1) Qu'est-ce qu'un philosophe ?

 Un philosophe incarne la volonté de savoir, de comprendre et de se rapprocher de la vérité absolue.
 
2) La pensée philosophique :
 
Les connaissances, la raison et l'intuition

Au fur et à mesure que nos connaissances grandissent, on prend de l'assurance et on se dit que notre jugement tend plus vers la vérité que celui des personnes moins instruites. L'erreur arrive lorsque on prend trop d'assurance en négligeant de prendre en compte tous les facteurs intervenant et que notre raisonnement perd de son intégrité en se basant, non plus sur le bon sens, l'analyse et la rationalité, mais sur l'intuition apportée par les connaissances antérieures.
 
Les faiblesses du corps et la raison
 
La raison peut s'orienter de différentes façons. L'exces de cognition peut affaiblir les capacités de concentration, d'analyse et de logique du cerveau et mener à des erreurs. Penser trop intensivement ou de manière trop complexe fatigue le corps et donc le cerveau. La fatigue fait perdre ses capacités au plus intelligent des hommes. Le philosophe doit donc être vigilant face aux erreurs qu'elle peut engendrer.
 
La science, une verite subjective ou absolue ?
 
On peut considere que la science actuelle est la "vérité", en ce sens où par rapport à la précision de la technologie et aux réponses rationnelles que nous attendons de la science, les modèles de représentations (théories) dont nous disposons actuellement sont suffisants pour répondre à notre besoin de vérité.

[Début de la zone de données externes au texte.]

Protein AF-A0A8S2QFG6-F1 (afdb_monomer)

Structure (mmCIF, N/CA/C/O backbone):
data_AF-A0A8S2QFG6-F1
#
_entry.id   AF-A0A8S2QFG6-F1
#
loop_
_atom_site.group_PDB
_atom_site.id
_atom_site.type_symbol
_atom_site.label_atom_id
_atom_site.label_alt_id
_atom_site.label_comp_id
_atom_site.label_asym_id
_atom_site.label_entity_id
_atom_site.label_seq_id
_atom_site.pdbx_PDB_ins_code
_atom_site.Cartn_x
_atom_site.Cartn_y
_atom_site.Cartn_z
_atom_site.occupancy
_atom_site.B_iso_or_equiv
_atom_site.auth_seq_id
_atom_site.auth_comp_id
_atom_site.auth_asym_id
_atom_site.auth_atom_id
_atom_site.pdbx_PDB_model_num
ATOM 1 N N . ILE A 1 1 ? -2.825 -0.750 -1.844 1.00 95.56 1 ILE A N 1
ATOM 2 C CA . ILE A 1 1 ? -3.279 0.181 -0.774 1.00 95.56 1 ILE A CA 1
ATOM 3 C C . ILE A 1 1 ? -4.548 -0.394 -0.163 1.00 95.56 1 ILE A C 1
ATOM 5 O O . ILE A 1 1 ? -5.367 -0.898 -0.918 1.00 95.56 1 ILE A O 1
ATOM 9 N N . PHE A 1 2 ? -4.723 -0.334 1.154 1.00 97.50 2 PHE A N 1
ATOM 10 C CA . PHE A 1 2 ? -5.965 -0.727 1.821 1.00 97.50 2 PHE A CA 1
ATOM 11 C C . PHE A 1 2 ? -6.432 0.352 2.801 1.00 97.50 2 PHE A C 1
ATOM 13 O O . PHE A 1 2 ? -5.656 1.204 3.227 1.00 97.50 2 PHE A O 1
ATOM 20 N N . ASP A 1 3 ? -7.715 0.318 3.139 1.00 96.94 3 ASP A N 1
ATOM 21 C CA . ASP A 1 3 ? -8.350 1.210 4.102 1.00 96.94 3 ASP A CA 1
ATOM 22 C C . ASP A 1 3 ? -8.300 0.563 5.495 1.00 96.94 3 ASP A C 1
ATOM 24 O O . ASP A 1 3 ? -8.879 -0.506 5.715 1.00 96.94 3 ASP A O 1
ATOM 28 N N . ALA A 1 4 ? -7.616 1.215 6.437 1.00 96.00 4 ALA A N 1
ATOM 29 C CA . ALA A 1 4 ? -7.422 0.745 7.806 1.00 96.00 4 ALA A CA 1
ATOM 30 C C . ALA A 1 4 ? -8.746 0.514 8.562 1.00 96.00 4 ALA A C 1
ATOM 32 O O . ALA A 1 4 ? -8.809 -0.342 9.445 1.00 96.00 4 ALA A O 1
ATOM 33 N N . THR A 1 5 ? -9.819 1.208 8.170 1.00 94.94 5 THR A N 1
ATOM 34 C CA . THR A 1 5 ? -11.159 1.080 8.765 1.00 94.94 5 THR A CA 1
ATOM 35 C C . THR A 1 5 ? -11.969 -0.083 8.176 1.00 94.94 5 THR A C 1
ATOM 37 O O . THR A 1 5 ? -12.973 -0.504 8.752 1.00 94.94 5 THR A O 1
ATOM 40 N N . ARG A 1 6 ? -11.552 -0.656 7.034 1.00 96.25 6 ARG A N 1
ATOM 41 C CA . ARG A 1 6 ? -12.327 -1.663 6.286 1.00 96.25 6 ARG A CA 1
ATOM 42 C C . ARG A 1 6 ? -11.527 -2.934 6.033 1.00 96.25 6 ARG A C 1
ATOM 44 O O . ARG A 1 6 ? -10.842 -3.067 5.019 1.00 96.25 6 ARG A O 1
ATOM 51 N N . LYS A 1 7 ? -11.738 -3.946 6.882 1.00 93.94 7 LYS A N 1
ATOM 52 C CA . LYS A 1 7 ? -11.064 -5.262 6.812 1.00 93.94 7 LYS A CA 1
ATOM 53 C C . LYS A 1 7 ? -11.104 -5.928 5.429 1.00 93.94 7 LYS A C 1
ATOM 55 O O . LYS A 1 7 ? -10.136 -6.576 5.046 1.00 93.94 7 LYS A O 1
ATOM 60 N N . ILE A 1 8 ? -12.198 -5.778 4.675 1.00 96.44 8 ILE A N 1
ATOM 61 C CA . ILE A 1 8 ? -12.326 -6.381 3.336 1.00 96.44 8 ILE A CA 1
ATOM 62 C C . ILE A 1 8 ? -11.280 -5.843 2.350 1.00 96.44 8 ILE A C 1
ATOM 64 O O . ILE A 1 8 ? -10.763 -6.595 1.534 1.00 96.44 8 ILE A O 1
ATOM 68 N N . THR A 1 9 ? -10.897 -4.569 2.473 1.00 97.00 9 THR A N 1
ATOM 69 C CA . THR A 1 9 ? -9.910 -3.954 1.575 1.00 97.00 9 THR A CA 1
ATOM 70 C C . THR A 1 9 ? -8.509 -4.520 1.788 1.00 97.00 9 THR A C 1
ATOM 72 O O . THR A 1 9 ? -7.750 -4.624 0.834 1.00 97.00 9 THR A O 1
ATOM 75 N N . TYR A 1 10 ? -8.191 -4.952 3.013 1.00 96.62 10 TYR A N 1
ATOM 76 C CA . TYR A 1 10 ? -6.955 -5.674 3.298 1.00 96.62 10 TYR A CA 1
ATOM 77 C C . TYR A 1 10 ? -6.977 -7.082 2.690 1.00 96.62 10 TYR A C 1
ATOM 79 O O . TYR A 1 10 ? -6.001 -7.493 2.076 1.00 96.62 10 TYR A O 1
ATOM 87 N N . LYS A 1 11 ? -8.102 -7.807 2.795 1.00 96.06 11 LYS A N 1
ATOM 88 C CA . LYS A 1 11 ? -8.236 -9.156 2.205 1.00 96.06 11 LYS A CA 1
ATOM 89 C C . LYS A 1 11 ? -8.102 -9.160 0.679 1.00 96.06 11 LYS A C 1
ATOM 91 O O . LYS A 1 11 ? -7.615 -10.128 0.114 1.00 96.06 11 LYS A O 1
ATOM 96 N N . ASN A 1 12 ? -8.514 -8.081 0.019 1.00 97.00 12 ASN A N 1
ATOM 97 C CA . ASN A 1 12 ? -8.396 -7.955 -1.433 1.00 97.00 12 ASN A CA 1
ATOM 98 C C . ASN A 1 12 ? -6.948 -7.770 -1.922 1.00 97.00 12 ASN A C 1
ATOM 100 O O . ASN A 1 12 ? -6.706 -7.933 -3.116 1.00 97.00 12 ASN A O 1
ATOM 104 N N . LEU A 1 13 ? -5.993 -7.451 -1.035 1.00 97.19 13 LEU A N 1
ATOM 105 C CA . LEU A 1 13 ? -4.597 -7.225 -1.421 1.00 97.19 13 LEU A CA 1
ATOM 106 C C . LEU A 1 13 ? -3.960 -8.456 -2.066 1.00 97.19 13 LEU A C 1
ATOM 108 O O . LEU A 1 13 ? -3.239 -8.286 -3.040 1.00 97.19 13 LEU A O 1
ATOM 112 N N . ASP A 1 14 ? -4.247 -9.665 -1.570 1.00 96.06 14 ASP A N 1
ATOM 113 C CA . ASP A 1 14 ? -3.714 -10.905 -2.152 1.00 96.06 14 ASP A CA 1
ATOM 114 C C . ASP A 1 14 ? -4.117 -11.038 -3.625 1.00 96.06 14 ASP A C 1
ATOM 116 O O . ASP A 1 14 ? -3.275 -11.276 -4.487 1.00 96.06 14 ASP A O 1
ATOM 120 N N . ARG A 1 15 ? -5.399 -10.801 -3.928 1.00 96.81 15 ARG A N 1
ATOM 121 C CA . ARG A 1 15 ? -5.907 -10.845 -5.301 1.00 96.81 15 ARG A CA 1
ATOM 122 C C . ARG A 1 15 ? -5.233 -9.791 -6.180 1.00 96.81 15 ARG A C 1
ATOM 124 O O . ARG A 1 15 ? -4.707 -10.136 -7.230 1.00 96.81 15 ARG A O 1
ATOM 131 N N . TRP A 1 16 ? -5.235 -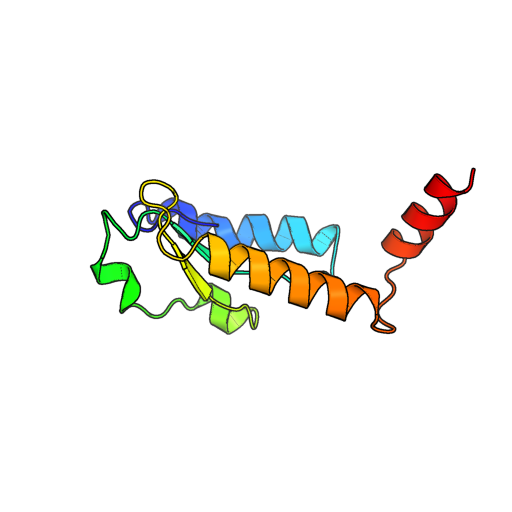8.530 -5.747 1.00 96.06 16 TRP A N 1
ATOM 132 C CA . TRP A 1 16 ? -4.661 -7.431 -6.533 1.00 96.06 16 TRP A CA 1
ATOM 133 C C . TRP A 1 16 ? -3.159 -7.590 -6.755 1.00 96.06 16 TRP A C 1
ATOM 135 O O . TRP A 1 16 ? -2.642 -7.210 -7.799 1.00 96.06 16 TRP A O 1
ATOM 145 N N . TYR A 1 17 ? -2.450 -8.146 -5.775 1.00 96.00 17 TYR A N 1
ATOM 146 C CA . TYR A 1 17 ? -1.024 -8.400 -5.891 1.00 96.00 17 TYR A CA 1
ATOM 147 C C . TYR A 1 17 ? -0.717 -9.525 -6.874 1.00 96.00 17 TYR A C 1
ATOM 149 O O . TYR A 1 17 ? 0.205 -9.377 -7.668 1.00 96.00 17 TYR A O 1
ATOM 157 N N . ASN A 1 18 ? -1.499 -10.607 -6.866 1.00 95.62 18 ASN A N 1
ATOM 158 C CA . ASN A 1 18 ? -1.338 -11.683 -7.843 1.00 95.62 18 ASN A CA 1
ATOM 159 C C . ASN A 1 18 ? -1.611 -11.177 -9.266 1.00 95.62 18 ASN A C 1
ATOM 161 O O . ASN A 1 18 ? -0.752 -11.325 -10.125 1.00 95.62 18 ASN A O 1
ATOM 165 N N . GLU A 1 19 ? -2.730 -10.471 -9.479 1.00 95.69 19 GLU A N 1
ATOM 166 C CA . GLU A 1 19 ? -3.062 -9.860 -10.779 1.00 95.69 19 GLU A CA 1
ATOM 167 C C . GLU A 1 19 ? -1.940 -8.921 -11.271 1.00 95.69 19 GLU A C 1
ATOM 169 O O . GLU A 1 19 ? -1.602 -8.908 -12.452 1.00 95.69 19 GLU A O 1
ATOM 174 N N . LEU A 1 20 ? -1.319 -8.155 -10.364 1.00 93.50 20 LEU A N 1
ATOM 175 C CA . LEU A 1 20 ? -0.183 -7.295 -10.696 1.00 93.50 20 LEU A CA 1
ATOM 176 C C . LEU A 1 20 ? 1.065 -8.101 -11.074 1.00 93.50 20 LEU A C 1
ATOM 178 O O . LEU A 1 20 ? 1.738 -7.755 -12.042 1.00 93.50 20 LEU A O 1
ATOM 182 N N . ARG A 1 21 ? 1.395 -9.142 -10.304 1.00 93.12 21 ARG A N 1
ATOM 183 C CA . ARG A 1 21 ? 2.595 -9.962 -10.513 1.00 93.12 21 ARG A CA 1
ATOM 184 C C . ARG A 1 21 ? 2.516 -10.820 -11.769 1.00 93.12 21 ARG A C 1
ATOM 186 O O . ARG A 1 21 ? 3.558 -11.032 -12.380 1.00 93.12 21 ARG A O 1
ATOM 193 N N . ASP A 1 22 ? 1.318 -11.218 -12.185 1.00 93.25 22 ASP A N 1
ATOM 194 C CA . ASP A 1 22 ? 1.095 -11.922 -13.452 1.00 93.25 22 ASP A CA 1
ATOM 195 C C . ASP A 1 22 ? 1.491 -11.060 -14.663 1.00 93.25 22 ASP A C 1
ATOM 197 O O . ASP A 1 22 ? 1.956 -11.577 -15.676 1.00 93.25 22 ASP A O 1
ATOM 201 N N . ILE A 1 23 ? 1.343 -9.734 -14.555 1.00 90.38 23 ILE A N 1
ATOM 202 C CA . ILE A 1 23 ? 1.671 -8.781 -15.627 1.00 90.38 23 ILE A CA 1
ATOM 203 C C . ILE A 1 23 ? 3.090 -8.219 -15.455 1.00 90.38 23 ILE A C 1
ATOM 205 O O . ILE A 1 23 ? 3.815 -8.032 -16.432 1.00 90.38 23 ILE A O 1
ATOM 209 N N . ARG A 1 24 ? 3.489 -7.906 -14.216 1.00 88.94 24 ARG A N 1
ATOM 210 C CA . ARG A 1 24 ? 4.765 -7.268 -13.853 1.00 88.94 24 ARG A CA 1
ATOM 211 C C . ARG A 1 24 ? 5.419 -8.004 -12.678 1.00 88.94 24 ARG A C 1
ATOM 213 O O . ARG A 1 24 ? 5.268 -7.594 -11.518 1.00 88.94 24 ARG A O 1
ATOM 220 N N . PRO A 1 25 ? 6.194 -9.064 -12.952 1.00 88.06 25 PRO A N 1
ATOM 221 C CA . PRO A 1 25 ? 6.705 -9.937 -11.902 1.00 88.06 25 PRO A CA 1
ATOM 222 C C . PRO A 1 25 ? 7.713 -9.253 -10.974 1.00 88.06 25 PRO A C 1
ATOM 224 O O . PRO A 1 25 ? 7.705 -9.537 -9.778 1.00 88.06 25 PRO A O 1
ATOM 227 N N . HIS A 1 26 ? 8.518 -8.303 -11.469 1.00 87.75 26 HIS A N 1
ATOM 228 C CA . HIS A 1 26 ? 9.684 -7.805 -10.724 1.00 87.75 26 HIS A CA 1
ATOM 229 C C . HIS A 1 26 ? 9.593 -6.364 -10.208 1.00 87.75 26 HIS A C 1
ATOM 231 O O . HIS A 1 26 ? 10.442 -5.951 -9.419 1.00 87.75 26 HIS A O 1
ATOM 237 N N . ILE A 1 27 ? 8.547 -5.603 -10.550 1.00 90.38 27 ILE A N 1
ATOM 238 C CA . ILE A 1 27 ? 8.463 -4.197 -10.124 1.00 90.38 27 ILE A CA 1
ATOM 239 C C . ILE A 1 27 ? 8.436 -4.054 -8.588 1.00 90.38 27 ILE A C 1
ATOM 241 O O . ILE A 1 27 ? 7.799 -4.861 -7.893 1.00 90.38 27 ILE A O 1
ATOM 245 N N . PRO A 1 28 ? 9.084 -3.025 -8.019 1.00 92.31 28 PRO A N 1
ATOM 246 C CA . PRO A 1 28 ? 9.002 -2.765 -6.591 1.00 92.31 28 PRO A CA 1
ATOM 247 C C . PRO A 1 28 ? 7.565 -2.405 -6.206 1.00 92.31 28 PRO A C 1
ATOM 249 O O . PRO A 1 28 ? 6.877 -1.660 -6.901 1.00 92.31 28 PRO A O 1
ATOM 252 N N . CYS A 1 29 ? 7.108 -2.935 -5.076 1.00 95.31 29 CYS A N 1
ATOM 253 C CA . CYS A 1 29 ? 5.764 -2.705 -4.558 1.00 95.31 29 CYS A CA 1
ATOM 254 C C . CYS A 1 29 ? 5.836 -2.181 -3.125 1.00 95.31 29 CYS A C 1
ATOM 256 O O . CYS A 1 29 ? 6.777 -2.463 -2.388 1.00 95.31 29 CYS A O 1
ATOM 258 N N . LEU A 1 30 ? 4.816 -1.423 -2.733 1.00 96.25 30 LEU A N 1
ATOM 259 C CA . LEU A 1 30 ? 4.692 -0.805 -1.417 1.00 96.25 30 LEU A CA 1
ATOM 260 C C . LEU A 1 30 ? 3.306 -1.098 -0.856 1.00 96.25 30 LEU A C 1
ATOM 262 O O . LEU A 1 30 ? 2.297 -0.960 -1.556 1.00 96.25 30 LEU A O 1
ATOM 266 N N . CYS A 1 31 ? 3.239 -1.462 0.421 1.00 97.25 31 CYS A N 1
ATOM 267 C CA . CYS A 1 31 ? 1.977 -1.661 1.109 1.00 97.25 31 CYS A CA 1
ATOM 268 C C . CYS A 1 31 ? 1.624 -0.385 1.861 1.00 97.25 31 CYS A C 1
ATOM 270 O O . CYS A 1 31 ? 2.459 0.21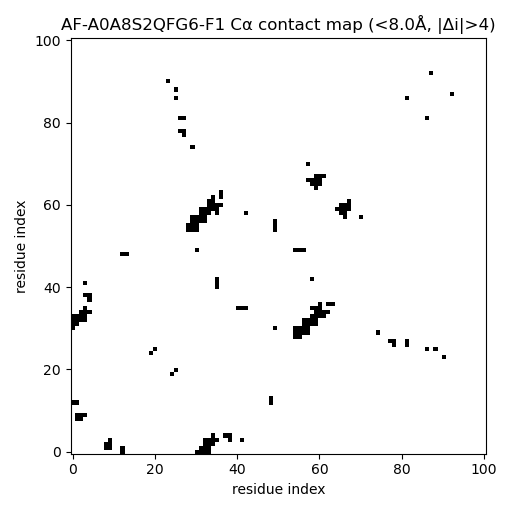8 2.531 1.00 97.25 31 CYS A O 1
ATOM 272 N N . VAL A 1 32 ? 0.368 0.033 1.759 1.00 97.75 32 VAL A N 1
ATOM 273 C CA . VAL A 1 32 ? -0.090 1.302 2.323 1.00 97.75 32 VAL A CA 1
ATOM 274 C C . VAL A 1 32 ? -1.399 1.068 3.055 1.00 97.75 32 VAL A C 1
ATOM 276 O O . VAL A 1 32 ? -2.386 0.674 2.430 1.00 97.75 32 VAL A O 1
ATOM 279 N N . ALA A 1 33 ? -1.386 1.321 4.359 1.00 97.62 33 ALA A N 1
ATOM 280 C CA . ALA A 1 33 ? -2.553 1.393 5.223 1.00 97.62 33 ALA A CA 1
ATOM 281 C C . ALA A 1 33 ? -3.024 2.853 5.275 1.00 97.62 33 ALA A C 1
ATOM 283 O O . ALA A 1 33 ? -2.358 3.696 5.874 1.00 97.62 33 ALA A O 1
ATOM 284 N N . ASN A 1 34 ? -4.137 3.155 4.612 1.00 97.69 34 ASN A N 1
ATOM 285 C CA . ASN A 1 34 ? -4.714 4.497 4.544 1.00 97.69 34 ASN A CA 1
ATOM 286 C C . ASN A 1 34 ? -5.777 4.711 5.638 1.00 97.69 34 ASN A C 1
ATOM 288 O O . ASN A 1 34 ? -6.348 3.738 6.127 1.00 97.69 34 ASN A O 1
ATOM 292 N N . LYS A 1 35 ? -6.110 5.971 5.937 1.00 96.06 35 LYS A N 1
ATOM 293 C CA . LYS A 1 35 ? -7.093 6.408 6.951 1.00 96.06 35 LYS A CA 1
ATOM 294 C C . LYS A 1 35 ? -6.673 6.184 8.406 1.00 96.06 35 LYS A C 1
ATOM 296 O O . LYS A 1 35 ? -7.492 5.858 9.269 1.00 96.06 35 LYS A O 1
ATOM 301 N N . VAL A 1 36 ? -5.378 6.305 8.685 1.00 95.81 36 VAL A N 1
ATOM 302 C CA . VAL A 1 36 ? -4.850 6.130 10.050 1.00 95.81 36 VAL A CA 1
ATOM 303 C C . VAL A 1 36 ? -5.193 7.287 10.989 1.00 95.81 36 VAL A C 1
ATOM 305 O O . VAL A 1 36 ? -5.063 7.130 12.196 1.00 95.81 36 VAL A O 1
ATOM 308 N N . ASP A 1 37 ? -5.669 8.408 10.449 1.00 94.88 37 ASP A N 1
ATOM 309 C CA . ASP A 1 37 ? -6.300 9.506 11.186 1.00 94.88 37 ASP A CA 1
ATOM 310 C C . ASP A 1 37 ? -7.581 9.048 11.901 1.00 94.88 37 ASP A C 1
ATOM 312 O O . ASP A 1 37 ? -7.832 9.433 13.040 1.00 94.88 37 ASP A O 1
ATOM 316 N N . VAL A 1 38 ? -8.352 8.154 11.269 1.00 94.81 38 VAL A N 1
ATOM 317 C CA . VAL A 1 38 ? -9.571 7.568 11.849 1.00 94.81 38 VAL A CA 1
ATOM 318 C C . VAL A 1 38 ? -9.266 6.287 12.632 1.00 94.81 38 VAL A C 1
ATOM 320 O O . VAL A 1 38 ? -9.848 6.055 13.688 1.00 94.81 38 VAL A O 1
ATOM 323 N N . ALA A 1 39 ? -8.351 5.449 12.135 1.00 92.88 39 ALA A N 1
ATOM 324 C CA . ALA A 1 39 ? -7.980 4.164 12.740 1.00 92.88 39 ALA A CA 1
ATOM 325 C C . ALA A 1 39 ? -6.551 4.191 13.307 1.00 92.88 39 ALA A C 1
ATOM 327 O O . ALA A 1 39 ? -5.656 3.474 12.845 1.00 92.88 39 ALA A O 1
ATOM 328 N N . THR A 1 40 ? -6.310 5.041 14.305 1.00 90.81 40 THR A N 1
ATOM 329 C CA . THR A 1 40 ? -4.968 5.246 14.881 1.00 90.81 40 THR A CA 1
ATOM 330 C C . THR A 1 40 ? -4.376 3.973 15.490 1.00 90.81 40 THR A C 1
ATOM 332 O O . THR A 1 40 ? -3.160 3.769 15.451 1.00 90.81 40 THR A O 1
ATOM 335 N N . GLU A 1 41 ? -5.203 3.051 15.985 1.00 92.38 41 GLU A N 1
ATOM 336 C CA . GLU A 1 41 ? -4.767 1.785 16.571 1.00 92.38 41 GLU A CA 1
ATOM 337 C C . GLU A 1 41 ? -4.152 0.829 15.541 1.00 92.38 41 GLU A C 1
ATOM 339 O O . GLU A 1 41 ? -3.398 -0.077 15.903 1.00 92.38 41 GLU A O 1
ATOM 344 N N . VAL A 1 42 ? -4.437 1.033 14.250 1.00 91.06 42 VAL A N 1
ATOM 345 C CA . VAL A 1 42 ? -3.854 0.250 13.156 1.00 91.06 42 VAL A CA 1
ATOM 346 C C . VAL A 1 42 ? -2.355 0.505 13.005 1.00 91.06 42 VAL A C 1
ATOM 348 O O . VAL A 1 42 ? -1.631 -0.417 12.636 1.00 91.06 42 VAL A O 1
ATOM 351 N N . THR A 1 43 ? -1.861 1.683 13.388 1.00 90.44 43 THR A N 1
ATOM 352 C CA . THR A 1 43 ? -0.425 2.020 13.323 1.00 90.44 43 THR A CA 1
ATOM 353 C C . THR A 1 43 ? 0.451 1.121 14.202 1.00 90.44 43 THR A C 1
ATOM 355 O O . THR A 1 43 ? 1.630 0.927 13.914 1.00 90.44 43 THR A O 1
ATOM 358 N N . LYS A 1 44 ? -0.130 0.528 15.253 1.00 92.06 44 LYS A N 1
ATOM 359 C CA . LYS A 1 44 ? 0.553 -0.385 16.183 1.00 92.06 44 LYS A CA 1
ATOM 360 C C . LYS A 1 44 ? 0.431 -1.855 15.778 1.00 92.06 44 LYS A C 1
ATOM 362 O O . LYS A 1 44 ? 1.034 -2.719 16.411 1.00 92.06 44 LYS A O 1
ATOM 367 N N . LYS A 1 45 ? -0.375 -2.168 14.759 1.00 91.44 45 LYS A N 1
ATOM 368 C CA . LYS A 1 45 ? -0.602 -3.547 14.316 1.00 91.44 45 LYS A CA 1
ATOM 369 C C . LYS A 1 45 ? 0.530 -3.997 13.399 1.00 91.44 45 LYS A C 1
ATOM 371 O O . LYS A 1 45 ? 1.157 -3.211 12.703 1.00 91.44 45 LYS A O 1
ATOM 376 N N . SER A 1 46 ? 0.792 -5.297 13.394 1.00 90.50 46 SER A N 1
ATOM 377 C CA . SER A 1 46 ? 1.624 -5.931 12.372 1.00 90.50 46 SER A CA 1
ATOM 378 C C . SER A 1 46 ? 0.723 -6.591 11.341 1.00 90.50 46 SER A C 1
ATOM 380 O O . SER A 1 46 ? -0.228 -7.281 11.702 1.00 90.50 46 SER A O 1
ATOM 382 N N . PHE A 1 47 ? 1.057 -6.428 10.065 1.00 95.06 47 PHE A N 1
ATOM 383 C CA . PHE A 1 47 ? 0.340 -7.056 8.961 1.00 95.06 47 PHE A CA 1
ATOM 384 C C . PHE A 1 47 ? 1.187 -8.165 8.344 1.00 95.06 47 PHE A C 1
ATOM 386 O O . PHE A 1 47 ? 2.381 -7.988 8.107 1.00 95.06 47 PHE A O 1
ATOM 393 N N . SER A 1 48 ? 0.571 -9.322 8.107 1.00 96.00 48 SER A N 1
ATOM 394 C CA . SER A 1 48 ? 1.242 -10.497 7.546 1.00 96.00 48 SER A CA 1
ATOM 395 C C . SER A 1 48 ? 1.497 -10.368 6.048 1.00 96.00 48 SER A C 1
ATOM 397 O O . SER A 1 48 ? 2.546 -10.795 5.589 1.00 96.00 48 SER A O 1
ATOM 399 N N . PHE A 1 49 ? 0.579 -9.747 5.301 1.00 96.56 49 PHE A N 1
ATOM 400 C CA . PHE A 1 49 ? 0.684 -9.560 3.854 1.00 96.56 49 PHE A CA 1
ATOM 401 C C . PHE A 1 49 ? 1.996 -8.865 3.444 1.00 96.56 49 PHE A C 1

L'apparition de nouvelles questions pourra entraîner une modification des modèles scientifiques afin de mieux se conformer à nos attentes envers la science. En remplaçant une théorie par une autre, nous ne nous rapprochons pas d'une vérité plus absolue ; nous ne lui donnons qu'une autre forme qui puisse s'accorder avec nos nouvelles connaissances et notre nouvelle représentation du monde.
 
Nous devons réaliser qu'un modèle scientifique n'est jamais quelque chose d'absolu par rapport à la matière (l'univers), mais qu'une représentation de l'esprit humain subjective, liee a un individu particulier, imprégné d'une certaine culture et de certaines connaissances. Nous pouvons donc penser que la "verite" humaine change avec le niveau de connaissances de la societe et l'evolution genetique" des individus.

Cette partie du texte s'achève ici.